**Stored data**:
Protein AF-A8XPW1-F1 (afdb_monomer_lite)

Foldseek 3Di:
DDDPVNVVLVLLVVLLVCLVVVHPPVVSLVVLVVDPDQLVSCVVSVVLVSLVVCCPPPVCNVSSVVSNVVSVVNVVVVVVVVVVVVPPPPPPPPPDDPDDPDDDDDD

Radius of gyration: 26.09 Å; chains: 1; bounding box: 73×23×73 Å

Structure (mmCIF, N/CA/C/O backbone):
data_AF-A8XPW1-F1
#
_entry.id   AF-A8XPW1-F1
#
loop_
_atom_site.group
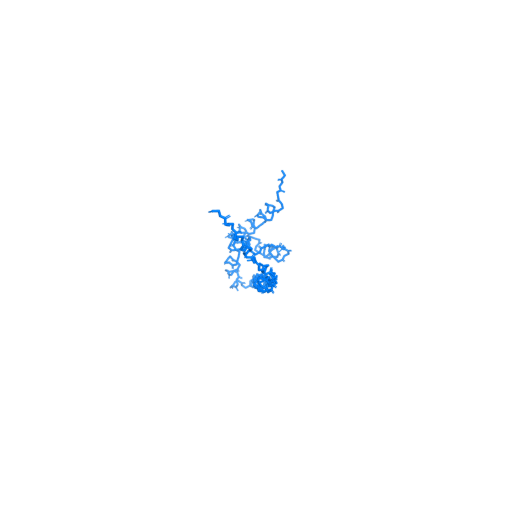_PDB
_atom_site.id
_atom_site.type_symbol
_atom_site.label_atom_id
_atom_site.label_alt_id
_atom_site.label_comp_id
_atom_site.label_asym_id
_atom_site.label_entity_id
_atom_site.label_seq_id
_atom_site.pdbx_PDB_ins_code
_atom_site.Cartn_x
_atom_site.Cartn_y
_atom_site.Cartn_z
_atom_site.occupancy
_atom_site.B_iso_or_equiv
_atom_site.auth_seq_id
_atom_site.auth_comp_id
_atom_site.auth_asym_id
_atom_site.auth_atom_id
_atom_site.pdbx_PDB_model_num
ATOM 1 N N . MET A 1 1 ? -6.409 -0.058 -27.564 1.00 50.00 1 MET A N 1
ATOM 2 C CA . MET A 1 1 ? -5.918 -1.175 -26.725 1.00 50.00 1 MET A CA 1
ATOM 3 C C . MET A 1 1 ? -5.356 -0.614 -25.425 1.00 50.00 1 MET A C 1
ATOM 5 O O . MET A 1 1 ? -4.593 0.341 -25.488 1.00 50.00 1 MET A O 1
ATOM 9 N N . ALA A 1 2 ? -5.767 -1.126 -24.261 1.00 51.94 2 ALA A N 1
ATOM 10 C CA . ALA A 1 2 ? -5.251 -0.667 -22.969 1.00 51.94 2 ALA A CA 1
ATOM 11 C C . ALA A 1 2 ? -3.877 -1.303 -22.716 1.00 51.94 2 ALA A C 1
ATOM 13 O O . ALA A 1 2 ? -3.763 -2.525 -22.685 1.00 51.94 2 ALA A O 1
ATOM 14 N N . THR A 1 3 ? -2.828 -0.497 -22.551 1.00 57.62 3 THR A N 1
ATOM 15 C CA . THR A 1 3 ? -1.506 -1.015 -22.179 1.00 57.62 3 THR A CA 1
ATOM 16 C C . THR A 1 3 ? -1.569 -1.617 -20.769 1.00 57.62 3 THR A C 1
ATOM 18 O O . THR A 1 3 ? -2.270 -1.059 -19.913 1.00 57.62 3 THR A O 1
ATOM 21 N N . PRO A 1 4 ? -0.839 -2.711 -20.478 1.00 57.59 4 PRO A N 1
ATOM 22 C CA . PRO A 1 4 ? -0.860 -3.364 -19.163 1.00 57.59 4 PRO A CA 1
ATOM 23 C C . PRO A 1 4 ? -0.543 -2.408 -17.999 1.00 57.59 4 PRO A C 1
ATOM 25 O O . PRO A 1 4 ? -1.138 -2.501 -16.925 1.00 57.59 4 PRO A O 1
ATOM 28 N N . GLY A 1 5 ? 0.317 -1.408 -18.240 1.00 65.31 5 GLY A N 1
ATOM 29 C CA . GLY A 1 5 ? 0.620 -0.347 -17.275 1.00 65.31 5 GLY A CA 1
ATOM 30 C C . GLY A 1 5 ? -0.586 0.528 -16.906 1.00 65.31 5 GLY A C 1
ATOM 31 O O . GLY A 1 5 ? -0.716 0.932 -15.751 1.00 65.31 5 GLY A O 1
ATOM 32 N N . SER A 1 6 ? -1.519 0.765 -17.838 1.00 75.75 6 SER A N 1
ATOM 33 C CA . SER A 1 6 ? -2.718 1.578 -17.579 1.00 75.75 6 SER A CA 1
ATOM 34 C C . SER A 1 6 ? -3.712 0.891 -16.636 1.00 75.75 6 SER A C 1
ATOM 36 O O . SER A 1 6 ? -4.354 1.559 -15.825 1.00 75.75 6 SER A O 1
ATOM 38 N N . ALA A 1 7 ? -3.824 -0.440 -16.696 1.00 82.31 7 ALA A N 1
ATOM 39 C CA . ALA A 1 7 ? -4.698 -1.197 -15.806 1.00 82.31 7 ALA A CA 1
ATOM 40 C C . ALA A 1 7 ? -4.166 -1.158 -14.367 1.00 82.31 7 ALA A C 1
ATOM 42 O O . ALA A 1 7 ? -4.903 -0.813 -13.444 1.00 82.31 7 ALA A O 1
ATOM 43 N N . MET A 1 8 ? -2.865 -1.406 -14.190 1.00 84.69 8 MET A N 1
ATOM 44 C CA . MET A 1 8 ? -2.206 -1.346 -12.883 1.00 84.69 8 MET A CA 1
ATOM 45 C C . MET A 1 8 ? -2.298 0.056 -12.258 1.00 84.69 8 MET A C 1
ATOM 47 O O . MET A 1 8 ? -2.623 0.191 -11.078 1.00 84.69 8 MET A O 1
ATOM 51 N N . ALA A 1 9 ? -2.092 1.111 -13.055 1.00 85.25 9 ALA A N 1
ATOM 52 C CA . ALA A 1 9 ? -2.223 2.493 -12.595 1.00 85.25 9 ALA A CA 1
ATOM 53 C C . ALA A 1 9 ? -3.647 2.824 -12.111 1.00 85.25 9 ALA A C 1
ATOM 55 O O . ALA A 1 9 ? -3.804 3.488 -11.088 1.00 85.25 9 ALA A O 1
ATOM 56 N N . LYS A 1 10 ? -4.693 2.317 -12.782 1.00 88.06 10 LYS A N 1
ATOM 57 C CA . LYS A 1 10 ? -6.088 2.479 -12.329 1.00 88.06 10 LYS A CA 1
ATOM 58 C C . LYS A 1 10 ? -6.344 1.787 -10.989 1.00 88.06 10 LYS A C 1
ATOM 60 O O . LYS A 1 10 ? -6.992 2.371 -10.120 1.00 88.06 10 LYS A O 1
ATOM 65 N N . TYR A 1 11 ? -5.824 0.572 -10.800 1.00 88.69 11 TYR A N 1
ATOM 66 C CA . TYR A 1 11 ? -5.937 -0.131 -9.518 1.00 88.69 11 TYR A CA 1
ATOM 67 C C . TYR A 1 11 ? -5.219 0.624 -8.398 1.00 88.69 11 TYR A C 1
ATOM 69 O O . TYR A 1 11 ? -5.803 0.831 -7.336 1.00 88.69 11 TYR A O 1
ATOM 77 N N . LEU A 1 12 ? -4.003 1.113 -8.651 1.00 89.31 12 LEU A N 1
ATOM 78 C CA . LEU A 1 12 ? -3.255 1.922 -7.688 1.00 89.31 12 LEU A CA 1
ATOM 79 C C . LEU A 1 12 ? -3.965 3.232 -7.352 1.00 89.31 12 LEU A C 1
ATOM 81 O O . LEU A 1 12 ? -4.080 3.576 -6.178 1.00 89.31 12 LEU A O 1
ATOM 85 N N . PHE A 1 13 ? -4.517 3.924 -8.346 1.00 90.62 13 PHE A N 1
ATOM 86 C CA . PHE A 1 13 ? -5.321 5.122 -8.119 1.00 90.62 13 PHE A CA 1
ATOM 87 C C . PHE A 1 13 ? -6.535 4.834 -7.222 1.00 90.62 13 PHE A C 1
ATOM 89 O O . PHE A 1 13 ? -6.832 5.584 -6.285 1.00 90.62 13 PHE A O 1
ATOM 96 N N . ARG A 1 14 ? -7.209 3.699 -7.434 1.00 90.56 14 ARG A N 1
ATOM 97 C CA . ARG A 1 14 ? -8.300 3.251 -6.560 1.00 90.56 14 ARG A CA 1
ATOM 98 C C . ARG A 1 14 ? -7.814 2.956 -5.136 1.00 90.56 14 ARG A C 1
ATOM 100 O O . ARG A 1 14 ? -8.478 3.336 -4.176 1.00 90.56 14 ARG A O 1
ATOM 107 N N . CYS A 1 15 ? -6.639 2.349 -4.981 1.00 91.38 15 CYS A N 1
ATOM 108 C CA . CYS A 1 15 ? -6.039 2.138 -3.664 1.00 91.38 15 CYS A CA 1
ATOM 109 C C . CYS A 1 15 ? -5.737 3.465 -2.954 1.00 91.38 15 CYS A C 1
ATOM 111 O O . CYS A 1 15 ? -6.075 3.631 -1.785 1.00 91.38 15 CYS A O 1
ATOM 113 N N . VAL A 1 16 ? -5.157 4.438 -3.660 1.00 91.81 16 VAL A N 1
ATOM 114 C CA . VAL A 1 16 ? -4.872 5.774 -3.110 1.00 91.81 16 VAL A CA 1
ATOM 115 C C . VAL A 1 16 ? -6.148 6.464 -2.649 1.00 91.81 16 VAL A C 1
ATOM 117 O O . VAL A 1 16 ? -6.192 6.995 -1.541 1.00 91.81 16 VAL A O 1
ATOM 120 N N . THR A 1 17 ? -7.194 6.453 -3.474 1.00 92.75 17 THR A N 1
ATOM 121 C CA . THR A 1 17 ? -8.467 7.106 -3.134 1.00 92.75 17 THR A CA 1
ATOM 122 C C . THR A 1 17 ? -9.129 6.454 -1.920 1.00 92.75 17 THR A C 1
ATOM 124 O O . THR A 1 17 ? -9.569 7.166 -1.019 1.00 92.75 17 THR A O 1
ATOM 127 N N . HIS A 1 18 ? -9.116 5.122 -1.822 1.00 93.25 18 HIS A N 1
ATOM 128 C CA . HIS A 1 18 ? -9.591 4.396 -0.640 1.00 93.25 18 HIS A CA 1
ATOM 129 C C . HIS A 1 18 ? -8.779 4.717 0.627 1.00 93.25 18 HIS A C 1
ATOM 131 O O . HIS A 1 18 ? -9.367 5.004 1.671 1.00 93.25 18 HIS A O 1
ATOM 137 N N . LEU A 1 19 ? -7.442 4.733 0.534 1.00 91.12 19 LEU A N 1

**What you should do**:
In the entries above, find the line with "ATOM 40 C C" and the line with "ATOM 55 O O", then set down exactly those two and every line between them, nothing else.

**Answer to this problem**:
ATOM 40 C C . ALA A 1 7 ? -4.166 -1.158 -14.367 1.00 82.31 7 ALA A C 1
ATOM 42 O O . ALA A 1 7 ? -4.903 -0.813 -13.444 1.00 82.31 7 ALA A O 1
ATOM 43 N N . MET A 1 8 ? -2.865 -1.406 -14.190 1.00 84.69 8 MET A N 1
ATOM 44 C CA . MET A 1 8 ? -2.206 -1.346 -12.883 1.00 84.69 8 MET A CA 1
ATOM 45 C C . MET A 1 8 ? -2.298 0.056 -12.258 1.00 84.69 8 MET A C 1
ATOM 47 O O . MET A 1 8 ? -2.623 0.191 -11.078 1.00 84.69 8 MET A O 1
ATOM 51 N N . ALA A 1 9 ? -2.092 1.111 -13.055 1.00 85.25 9 ALA A N 1
ATOM 52 C CA . ALA A 1 9 ? -2.223 2.493 -12.595 1.00 85.25 9 ALA A CA 1
ATOM 53 C C . ALA A 1 9 ? -3.647 2.824 -12.111 1.00 85.25 9 ALA A C 1
ATOM 55 O O . ALA A 1 9 ? -3.804 3.488 -11.088 1.00 85.25 9 ALA A O 1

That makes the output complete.